> PROVIDED DATA:
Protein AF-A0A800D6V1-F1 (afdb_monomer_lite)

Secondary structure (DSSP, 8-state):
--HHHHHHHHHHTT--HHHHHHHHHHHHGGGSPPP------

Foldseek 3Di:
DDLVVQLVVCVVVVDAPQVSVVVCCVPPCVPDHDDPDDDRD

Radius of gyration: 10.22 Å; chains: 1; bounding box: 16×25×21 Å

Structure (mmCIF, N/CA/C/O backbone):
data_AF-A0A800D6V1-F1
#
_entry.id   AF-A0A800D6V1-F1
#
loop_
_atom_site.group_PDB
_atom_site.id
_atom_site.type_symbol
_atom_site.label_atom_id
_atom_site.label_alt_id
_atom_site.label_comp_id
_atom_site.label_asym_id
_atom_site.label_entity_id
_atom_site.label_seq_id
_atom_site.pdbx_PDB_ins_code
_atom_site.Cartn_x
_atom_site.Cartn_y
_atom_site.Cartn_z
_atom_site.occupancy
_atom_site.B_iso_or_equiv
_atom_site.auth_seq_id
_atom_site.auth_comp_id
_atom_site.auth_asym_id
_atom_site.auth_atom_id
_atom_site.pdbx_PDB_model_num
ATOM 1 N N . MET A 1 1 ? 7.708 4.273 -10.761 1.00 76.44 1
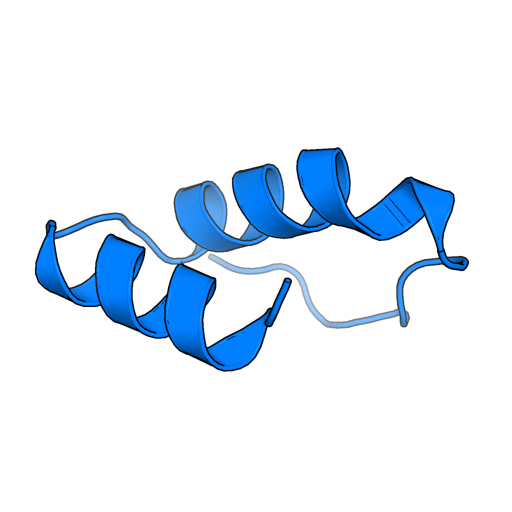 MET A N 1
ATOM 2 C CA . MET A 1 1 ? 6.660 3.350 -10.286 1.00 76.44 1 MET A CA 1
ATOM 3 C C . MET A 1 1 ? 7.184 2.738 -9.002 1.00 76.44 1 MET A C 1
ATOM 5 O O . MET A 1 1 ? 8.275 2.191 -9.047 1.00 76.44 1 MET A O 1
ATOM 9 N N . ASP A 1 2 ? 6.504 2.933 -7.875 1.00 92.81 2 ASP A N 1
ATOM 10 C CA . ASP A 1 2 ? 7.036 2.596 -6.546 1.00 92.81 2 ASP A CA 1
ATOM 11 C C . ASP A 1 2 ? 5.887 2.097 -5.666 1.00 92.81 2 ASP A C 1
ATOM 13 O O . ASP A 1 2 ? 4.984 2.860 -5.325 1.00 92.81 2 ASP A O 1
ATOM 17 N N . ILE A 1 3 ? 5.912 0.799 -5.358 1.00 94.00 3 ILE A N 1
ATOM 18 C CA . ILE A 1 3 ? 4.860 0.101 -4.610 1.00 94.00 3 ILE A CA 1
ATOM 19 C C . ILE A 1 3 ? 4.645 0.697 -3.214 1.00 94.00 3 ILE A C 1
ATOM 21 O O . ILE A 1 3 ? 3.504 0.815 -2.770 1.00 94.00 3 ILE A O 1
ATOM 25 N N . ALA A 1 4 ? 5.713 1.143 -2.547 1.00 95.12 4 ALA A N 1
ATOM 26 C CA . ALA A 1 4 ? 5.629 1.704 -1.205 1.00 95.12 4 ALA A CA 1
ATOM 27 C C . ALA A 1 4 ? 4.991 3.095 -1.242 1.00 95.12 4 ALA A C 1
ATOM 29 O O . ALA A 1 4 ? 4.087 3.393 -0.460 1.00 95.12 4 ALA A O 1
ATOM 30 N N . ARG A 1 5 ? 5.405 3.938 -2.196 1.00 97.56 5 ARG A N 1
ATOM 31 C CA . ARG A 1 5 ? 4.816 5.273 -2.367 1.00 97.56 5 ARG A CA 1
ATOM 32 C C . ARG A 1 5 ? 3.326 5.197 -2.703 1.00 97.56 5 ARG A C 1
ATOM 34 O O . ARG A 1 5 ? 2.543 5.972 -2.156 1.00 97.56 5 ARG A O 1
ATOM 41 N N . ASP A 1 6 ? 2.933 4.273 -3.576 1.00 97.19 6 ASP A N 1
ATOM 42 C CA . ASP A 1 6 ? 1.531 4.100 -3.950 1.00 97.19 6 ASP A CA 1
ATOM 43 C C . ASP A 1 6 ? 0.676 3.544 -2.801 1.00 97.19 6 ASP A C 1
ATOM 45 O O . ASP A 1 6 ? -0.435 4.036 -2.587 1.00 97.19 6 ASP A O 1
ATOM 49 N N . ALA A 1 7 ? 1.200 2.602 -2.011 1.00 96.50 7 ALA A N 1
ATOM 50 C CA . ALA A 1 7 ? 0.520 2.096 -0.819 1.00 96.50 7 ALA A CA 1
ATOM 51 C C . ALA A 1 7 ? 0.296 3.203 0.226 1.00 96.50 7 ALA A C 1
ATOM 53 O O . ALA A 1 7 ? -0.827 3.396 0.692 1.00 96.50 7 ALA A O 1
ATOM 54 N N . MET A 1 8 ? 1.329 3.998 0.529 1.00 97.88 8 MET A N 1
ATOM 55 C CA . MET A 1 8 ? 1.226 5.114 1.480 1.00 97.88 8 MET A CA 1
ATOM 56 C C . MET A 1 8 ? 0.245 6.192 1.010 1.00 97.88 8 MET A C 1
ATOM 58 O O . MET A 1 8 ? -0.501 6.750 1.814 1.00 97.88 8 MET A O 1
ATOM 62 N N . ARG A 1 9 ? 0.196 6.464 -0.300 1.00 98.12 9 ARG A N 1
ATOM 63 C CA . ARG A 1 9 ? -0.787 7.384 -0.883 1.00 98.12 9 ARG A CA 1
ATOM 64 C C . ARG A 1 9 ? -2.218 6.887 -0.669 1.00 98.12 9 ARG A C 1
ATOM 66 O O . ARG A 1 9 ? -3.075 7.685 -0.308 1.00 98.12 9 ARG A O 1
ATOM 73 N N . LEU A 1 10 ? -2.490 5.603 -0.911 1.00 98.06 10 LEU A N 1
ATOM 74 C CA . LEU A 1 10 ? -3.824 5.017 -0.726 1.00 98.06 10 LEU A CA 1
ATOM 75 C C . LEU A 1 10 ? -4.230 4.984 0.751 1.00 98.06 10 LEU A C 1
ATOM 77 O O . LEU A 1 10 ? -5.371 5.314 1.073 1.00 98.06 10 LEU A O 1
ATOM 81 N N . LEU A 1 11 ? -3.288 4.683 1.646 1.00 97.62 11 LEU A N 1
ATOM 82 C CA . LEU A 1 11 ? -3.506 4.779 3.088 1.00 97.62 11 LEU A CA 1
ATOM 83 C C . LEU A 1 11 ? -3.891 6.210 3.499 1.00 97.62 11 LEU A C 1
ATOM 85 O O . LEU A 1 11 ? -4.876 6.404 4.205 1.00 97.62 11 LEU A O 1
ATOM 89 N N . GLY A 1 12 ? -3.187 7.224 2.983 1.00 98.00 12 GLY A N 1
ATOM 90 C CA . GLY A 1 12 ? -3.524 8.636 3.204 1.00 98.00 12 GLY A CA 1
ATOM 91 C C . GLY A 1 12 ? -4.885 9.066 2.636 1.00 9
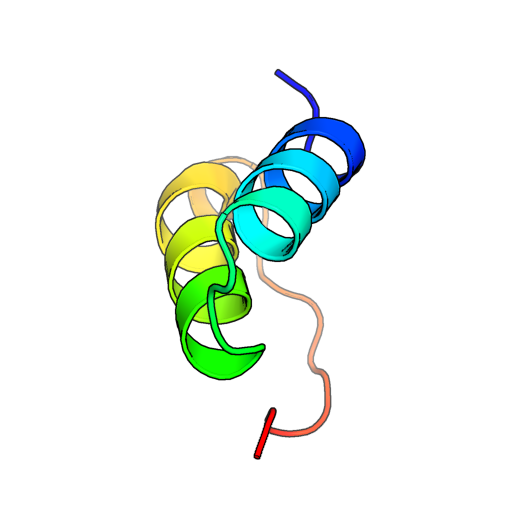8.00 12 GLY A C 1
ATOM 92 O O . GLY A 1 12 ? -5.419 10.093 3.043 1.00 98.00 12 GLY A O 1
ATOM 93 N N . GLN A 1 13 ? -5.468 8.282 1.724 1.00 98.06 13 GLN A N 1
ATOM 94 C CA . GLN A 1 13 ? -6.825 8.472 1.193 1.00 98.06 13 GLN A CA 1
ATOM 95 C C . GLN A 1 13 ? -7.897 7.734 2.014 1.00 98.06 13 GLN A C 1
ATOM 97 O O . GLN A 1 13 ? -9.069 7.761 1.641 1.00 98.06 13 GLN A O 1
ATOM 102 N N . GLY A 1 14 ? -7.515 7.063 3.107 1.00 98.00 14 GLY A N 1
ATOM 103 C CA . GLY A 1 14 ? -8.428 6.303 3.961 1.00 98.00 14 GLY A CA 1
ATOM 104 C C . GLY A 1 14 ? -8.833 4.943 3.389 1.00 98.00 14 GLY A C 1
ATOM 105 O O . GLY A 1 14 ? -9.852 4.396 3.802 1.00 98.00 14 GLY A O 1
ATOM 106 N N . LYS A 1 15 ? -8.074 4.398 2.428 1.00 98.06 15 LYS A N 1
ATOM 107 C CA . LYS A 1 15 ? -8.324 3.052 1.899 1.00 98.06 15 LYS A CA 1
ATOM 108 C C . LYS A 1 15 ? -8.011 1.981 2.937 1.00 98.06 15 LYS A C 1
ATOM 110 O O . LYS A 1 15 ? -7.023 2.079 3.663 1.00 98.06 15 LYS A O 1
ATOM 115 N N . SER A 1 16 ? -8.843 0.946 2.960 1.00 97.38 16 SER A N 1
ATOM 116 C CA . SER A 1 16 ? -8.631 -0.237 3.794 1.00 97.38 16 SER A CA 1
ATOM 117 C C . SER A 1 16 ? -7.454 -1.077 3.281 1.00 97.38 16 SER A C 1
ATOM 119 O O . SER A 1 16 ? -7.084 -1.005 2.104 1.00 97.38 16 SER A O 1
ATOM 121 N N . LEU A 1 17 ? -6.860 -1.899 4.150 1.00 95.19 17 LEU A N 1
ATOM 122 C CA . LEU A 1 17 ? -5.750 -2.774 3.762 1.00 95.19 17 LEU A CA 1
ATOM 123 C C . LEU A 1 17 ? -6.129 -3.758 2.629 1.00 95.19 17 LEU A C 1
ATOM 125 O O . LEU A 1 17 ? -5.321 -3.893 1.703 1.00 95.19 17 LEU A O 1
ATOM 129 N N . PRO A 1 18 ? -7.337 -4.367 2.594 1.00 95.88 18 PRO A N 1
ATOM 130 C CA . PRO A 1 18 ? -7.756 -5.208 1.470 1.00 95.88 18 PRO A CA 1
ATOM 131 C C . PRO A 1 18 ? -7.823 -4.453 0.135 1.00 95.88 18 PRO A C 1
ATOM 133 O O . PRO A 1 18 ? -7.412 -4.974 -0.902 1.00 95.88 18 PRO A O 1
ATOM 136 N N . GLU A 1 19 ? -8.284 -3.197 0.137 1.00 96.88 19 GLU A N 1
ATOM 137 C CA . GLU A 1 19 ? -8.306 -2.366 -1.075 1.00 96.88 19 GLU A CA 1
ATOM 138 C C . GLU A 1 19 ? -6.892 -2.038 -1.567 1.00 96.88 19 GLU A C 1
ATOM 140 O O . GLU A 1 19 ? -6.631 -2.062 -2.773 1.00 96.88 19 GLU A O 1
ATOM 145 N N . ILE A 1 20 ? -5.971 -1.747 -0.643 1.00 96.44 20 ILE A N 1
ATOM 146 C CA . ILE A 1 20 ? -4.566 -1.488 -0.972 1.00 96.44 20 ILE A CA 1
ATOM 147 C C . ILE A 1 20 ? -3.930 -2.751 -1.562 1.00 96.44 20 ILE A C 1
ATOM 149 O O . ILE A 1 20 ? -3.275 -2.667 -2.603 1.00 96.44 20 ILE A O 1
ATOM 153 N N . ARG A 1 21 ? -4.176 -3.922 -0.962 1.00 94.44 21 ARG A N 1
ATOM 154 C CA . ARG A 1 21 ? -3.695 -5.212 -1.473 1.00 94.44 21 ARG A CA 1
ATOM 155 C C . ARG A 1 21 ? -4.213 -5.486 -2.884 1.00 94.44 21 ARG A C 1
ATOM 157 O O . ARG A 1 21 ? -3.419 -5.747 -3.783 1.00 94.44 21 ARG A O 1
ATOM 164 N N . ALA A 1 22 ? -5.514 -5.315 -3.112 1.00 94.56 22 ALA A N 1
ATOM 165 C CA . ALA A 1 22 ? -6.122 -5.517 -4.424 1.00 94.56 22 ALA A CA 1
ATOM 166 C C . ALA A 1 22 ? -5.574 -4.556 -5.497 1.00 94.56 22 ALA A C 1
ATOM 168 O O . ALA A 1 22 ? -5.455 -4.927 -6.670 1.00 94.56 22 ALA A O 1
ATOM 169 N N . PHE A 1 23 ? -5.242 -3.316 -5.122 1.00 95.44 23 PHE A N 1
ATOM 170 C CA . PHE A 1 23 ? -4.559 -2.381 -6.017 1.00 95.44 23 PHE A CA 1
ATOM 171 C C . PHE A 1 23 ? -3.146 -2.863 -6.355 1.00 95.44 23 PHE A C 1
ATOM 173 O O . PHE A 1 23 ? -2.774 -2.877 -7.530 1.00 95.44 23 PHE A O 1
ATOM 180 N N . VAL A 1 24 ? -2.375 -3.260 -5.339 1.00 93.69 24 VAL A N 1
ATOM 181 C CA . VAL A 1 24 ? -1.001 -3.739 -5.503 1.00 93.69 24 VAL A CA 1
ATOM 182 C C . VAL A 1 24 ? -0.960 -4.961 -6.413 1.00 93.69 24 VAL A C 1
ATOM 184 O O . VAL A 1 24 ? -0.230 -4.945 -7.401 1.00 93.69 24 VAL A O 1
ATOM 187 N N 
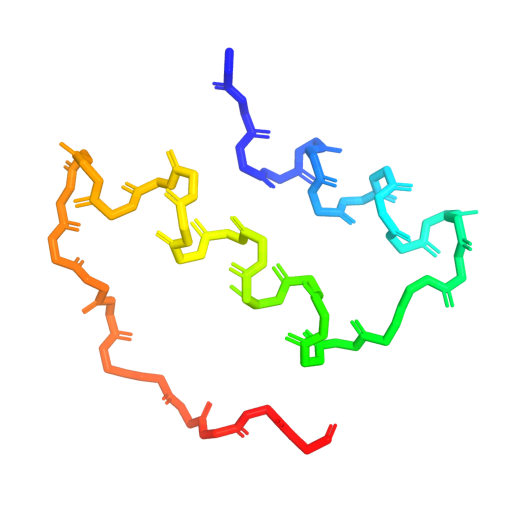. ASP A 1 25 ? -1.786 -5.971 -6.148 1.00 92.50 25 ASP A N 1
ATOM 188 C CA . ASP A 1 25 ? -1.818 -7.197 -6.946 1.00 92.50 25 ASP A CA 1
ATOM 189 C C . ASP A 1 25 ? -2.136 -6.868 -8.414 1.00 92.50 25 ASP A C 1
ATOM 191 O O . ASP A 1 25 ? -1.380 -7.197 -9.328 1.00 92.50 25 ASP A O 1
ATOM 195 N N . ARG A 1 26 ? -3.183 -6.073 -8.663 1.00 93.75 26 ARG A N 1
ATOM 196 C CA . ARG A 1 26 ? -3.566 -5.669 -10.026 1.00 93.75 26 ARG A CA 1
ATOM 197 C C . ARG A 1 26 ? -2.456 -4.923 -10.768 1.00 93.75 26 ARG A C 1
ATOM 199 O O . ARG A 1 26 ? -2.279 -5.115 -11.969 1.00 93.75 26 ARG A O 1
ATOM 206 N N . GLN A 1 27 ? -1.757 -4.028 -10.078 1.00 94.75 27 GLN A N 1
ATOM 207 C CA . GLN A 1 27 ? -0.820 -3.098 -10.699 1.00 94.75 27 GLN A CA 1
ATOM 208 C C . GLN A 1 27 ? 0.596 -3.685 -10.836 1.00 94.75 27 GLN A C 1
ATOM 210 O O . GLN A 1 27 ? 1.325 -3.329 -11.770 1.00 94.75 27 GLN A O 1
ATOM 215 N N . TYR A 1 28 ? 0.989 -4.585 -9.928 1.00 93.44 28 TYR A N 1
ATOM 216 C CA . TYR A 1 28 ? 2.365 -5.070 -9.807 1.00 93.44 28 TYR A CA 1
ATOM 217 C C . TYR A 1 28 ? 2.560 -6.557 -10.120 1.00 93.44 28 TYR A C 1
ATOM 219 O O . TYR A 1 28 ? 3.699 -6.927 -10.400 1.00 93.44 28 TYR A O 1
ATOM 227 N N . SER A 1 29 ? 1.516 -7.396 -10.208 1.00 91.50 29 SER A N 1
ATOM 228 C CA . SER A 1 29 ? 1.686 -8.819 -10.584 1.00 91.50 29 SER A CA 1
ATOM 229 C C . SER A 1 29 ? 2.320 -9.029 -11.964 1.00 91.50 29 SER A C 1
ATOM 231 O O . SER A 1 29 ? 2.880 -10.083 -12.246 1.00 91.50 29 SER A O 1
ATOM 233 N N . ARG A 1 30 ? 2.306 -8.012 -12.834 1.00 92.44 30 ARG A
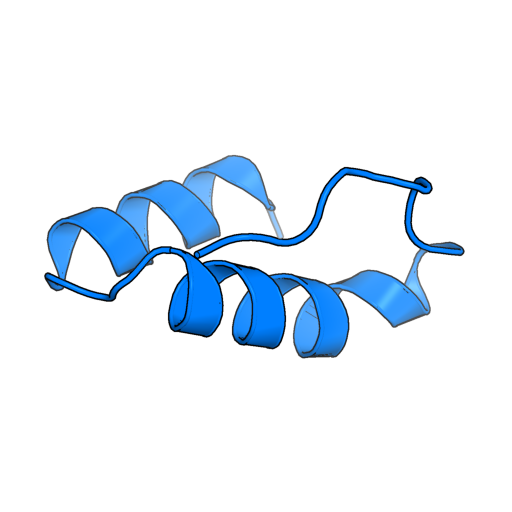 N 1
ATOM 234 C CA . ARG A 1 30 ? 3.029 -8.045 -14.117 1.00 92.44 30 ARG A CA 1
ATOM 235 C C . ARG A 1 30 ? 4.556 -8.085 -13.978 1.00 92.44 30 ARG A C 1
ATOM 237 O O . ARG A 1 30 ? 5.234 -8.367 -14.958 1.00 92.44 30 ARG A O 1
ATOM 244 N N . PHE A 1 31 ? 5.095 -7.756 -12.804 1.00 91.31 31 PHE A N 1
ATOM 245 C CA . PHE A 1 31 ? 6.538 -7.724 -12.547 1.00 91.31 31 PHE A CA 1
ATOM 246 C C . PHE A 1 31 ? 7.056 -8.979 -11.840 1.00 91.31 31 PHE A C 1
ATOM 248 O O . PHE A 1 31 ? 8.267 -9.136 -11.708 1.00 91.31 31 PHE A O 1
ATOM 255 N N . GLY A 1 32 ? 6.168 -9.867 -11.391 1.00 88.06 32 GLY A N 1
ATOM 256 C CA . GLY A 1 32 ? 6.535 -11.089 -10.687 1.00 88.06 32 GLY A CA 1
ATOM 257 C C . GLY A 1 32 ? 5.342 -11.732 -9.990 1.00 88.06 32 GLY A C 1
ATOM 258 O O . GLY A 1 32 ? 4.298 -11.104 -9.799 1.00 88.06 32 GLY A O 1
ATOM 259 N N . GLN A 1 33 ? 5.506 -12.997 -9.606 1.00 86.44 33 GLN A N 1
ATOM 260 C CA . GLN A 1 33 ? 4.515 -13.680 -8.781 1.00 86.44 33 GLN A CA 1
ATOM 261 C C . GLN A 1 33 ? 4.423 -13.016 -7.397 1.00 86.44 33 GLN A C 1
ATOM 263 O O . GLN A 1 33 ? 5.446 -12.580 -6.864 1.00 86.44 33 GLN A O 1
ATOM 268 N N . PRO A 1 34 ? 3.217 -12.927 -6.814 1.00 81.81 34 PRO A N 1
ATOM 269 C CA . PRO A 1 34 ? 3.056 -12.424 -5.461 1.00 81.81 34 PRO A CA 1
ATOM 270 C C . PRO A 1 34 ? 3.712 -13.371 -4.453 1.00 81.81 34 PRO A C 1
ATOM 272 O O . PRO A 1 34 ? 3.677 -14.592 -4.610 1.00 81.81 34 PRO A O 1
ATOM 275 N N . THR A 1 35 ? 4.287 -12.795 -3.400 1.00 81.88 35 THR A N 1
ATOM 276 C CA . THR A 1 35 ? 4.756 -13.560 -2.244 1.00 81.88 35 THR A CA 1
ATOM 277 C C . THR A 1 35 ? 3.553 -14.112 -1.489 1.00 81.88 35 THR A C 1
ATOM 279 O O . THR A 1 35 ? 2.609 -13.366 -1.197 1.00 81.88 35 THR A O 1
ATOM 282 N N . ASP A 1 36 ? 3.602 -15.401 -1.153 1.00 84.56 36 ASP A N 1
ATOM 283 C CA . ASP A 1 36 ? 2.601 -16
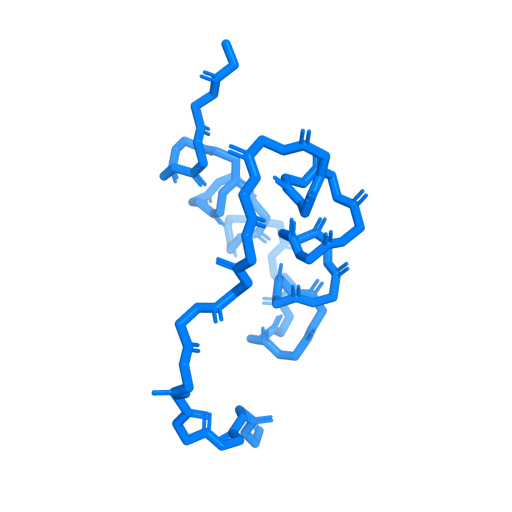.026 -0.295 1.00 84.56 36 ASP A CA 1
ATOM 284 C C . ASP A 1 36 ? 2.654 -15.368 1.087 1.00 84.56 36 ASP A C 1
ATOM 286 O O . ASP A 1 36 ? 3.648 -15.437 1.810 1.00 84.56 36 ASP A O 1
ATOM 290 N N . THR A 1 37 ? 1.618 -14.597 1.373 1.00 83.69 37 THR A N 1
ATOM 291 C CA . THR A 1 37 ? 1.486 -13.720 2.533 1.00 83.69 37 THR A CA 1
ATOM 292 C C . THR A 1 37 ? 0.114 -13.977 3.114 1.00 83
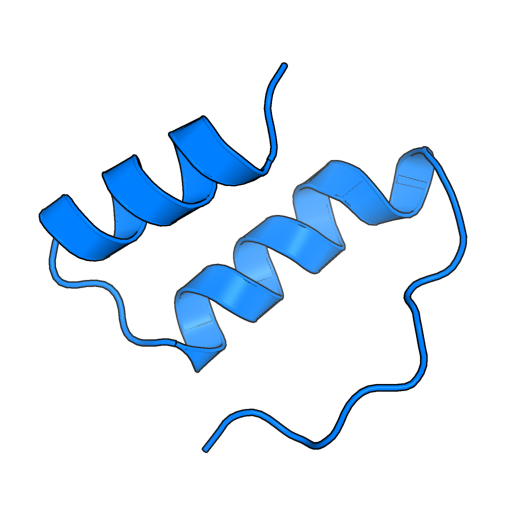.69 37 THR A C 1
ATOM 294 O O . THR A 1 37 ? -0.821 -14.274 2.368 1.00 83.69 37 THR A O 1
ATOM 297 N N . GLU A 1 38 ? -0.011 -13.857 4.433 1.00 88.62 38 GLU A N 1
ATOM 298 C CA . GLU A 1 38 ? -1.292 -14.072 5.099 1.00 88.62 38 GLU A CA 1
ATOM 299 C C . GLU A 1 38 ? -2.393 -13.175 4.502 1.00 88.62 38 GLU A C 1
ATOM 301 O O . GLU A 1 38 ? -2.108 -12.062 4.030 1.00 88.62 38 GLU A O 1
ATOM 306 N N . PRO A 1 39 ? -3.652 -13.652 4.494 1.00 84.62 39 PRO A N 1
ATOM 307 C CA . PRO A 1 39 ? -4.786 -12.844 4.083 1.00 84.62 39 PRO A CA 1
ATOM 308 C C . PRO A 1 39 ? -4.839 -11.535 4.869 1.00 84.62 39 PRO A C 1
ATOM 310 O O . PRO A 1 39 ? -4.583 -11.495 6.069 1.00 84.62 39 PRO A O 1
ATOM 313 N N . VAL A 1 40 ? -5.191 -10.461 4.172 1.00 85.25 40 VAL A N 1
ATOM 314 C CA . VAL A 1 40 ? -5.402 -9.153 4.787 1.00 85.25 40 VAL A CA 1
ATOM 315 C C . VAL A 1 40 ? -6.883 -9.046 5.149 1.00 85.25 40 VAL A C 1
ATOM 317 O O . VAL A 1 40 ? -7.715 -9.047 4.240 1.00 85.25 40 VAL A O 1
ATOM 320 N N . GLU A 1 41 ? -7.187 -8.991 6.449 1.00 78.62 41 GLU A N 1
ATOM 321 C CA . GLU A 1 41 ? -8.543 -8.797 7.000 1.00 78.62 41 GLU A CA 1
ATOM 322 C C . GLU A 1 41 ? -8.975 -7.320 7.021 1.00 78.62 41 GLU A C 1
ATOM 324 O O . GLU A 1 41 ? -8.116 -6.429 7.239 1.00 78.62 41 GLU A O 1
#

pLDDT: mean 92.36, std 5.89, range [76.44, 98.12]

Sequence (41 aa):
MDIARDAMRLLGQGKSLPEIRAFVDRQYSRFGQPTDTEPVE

> EXERCISE DETAILS:
From the start of the data to the line that holds "ATOM 1 N N .", retype each line exactly, with both ends included.

> RESPONSE BELOW:
Protein AF-A0A800D6V1-F1 (afdb_monomer_lite)

Secondary structure (DSSP, 8-state):
--HHHHHHHHHHTT--HHHHHHHHHHHHGGGSPPP------

Foldseek 3Di:
DDLVVQLVVCVVVVDAPQVSVVVCCVPPCVPDHDDPDDDRD

Radius of gyration: 10.22 Å; chains: 1; bounding box: 16×25×21 Å

Structure (mmCIF, N/CA/C/O backbone):
data_AF-A0A800D6V1-F1
#
_entry.id   AF-A0A800D6V1-F1
#
loop_
_atom_site.group_PDB
_atom_site.id
_atom_site.type_symbol
_atom_site.label_atom_id
_atom_site.label_alt_id
_atom_site.label_comp_id
_atom_site.label_asym_id
_atom_site.label_entity_id
_atom_site.label_seq_id
_atom_site.pdbx_PDB_ins_code
_atom_site.Cartn_x
_atom_site.Cartn_y
_atom_site.Cartn_z
_atom_site.occupancy
_atom_site.B_iso_or_equiv
_atom_site.auth_seq_id
_atom_site.auth_comp_id
_atom_site.auth_asym_id
_atom_site.auth_atom_id
_atom_site.pdbx_PDB_model_num
ATOM 1 N N . MET A 1 1 ? 7.708 4.273 -10.761 1.00 76.44 1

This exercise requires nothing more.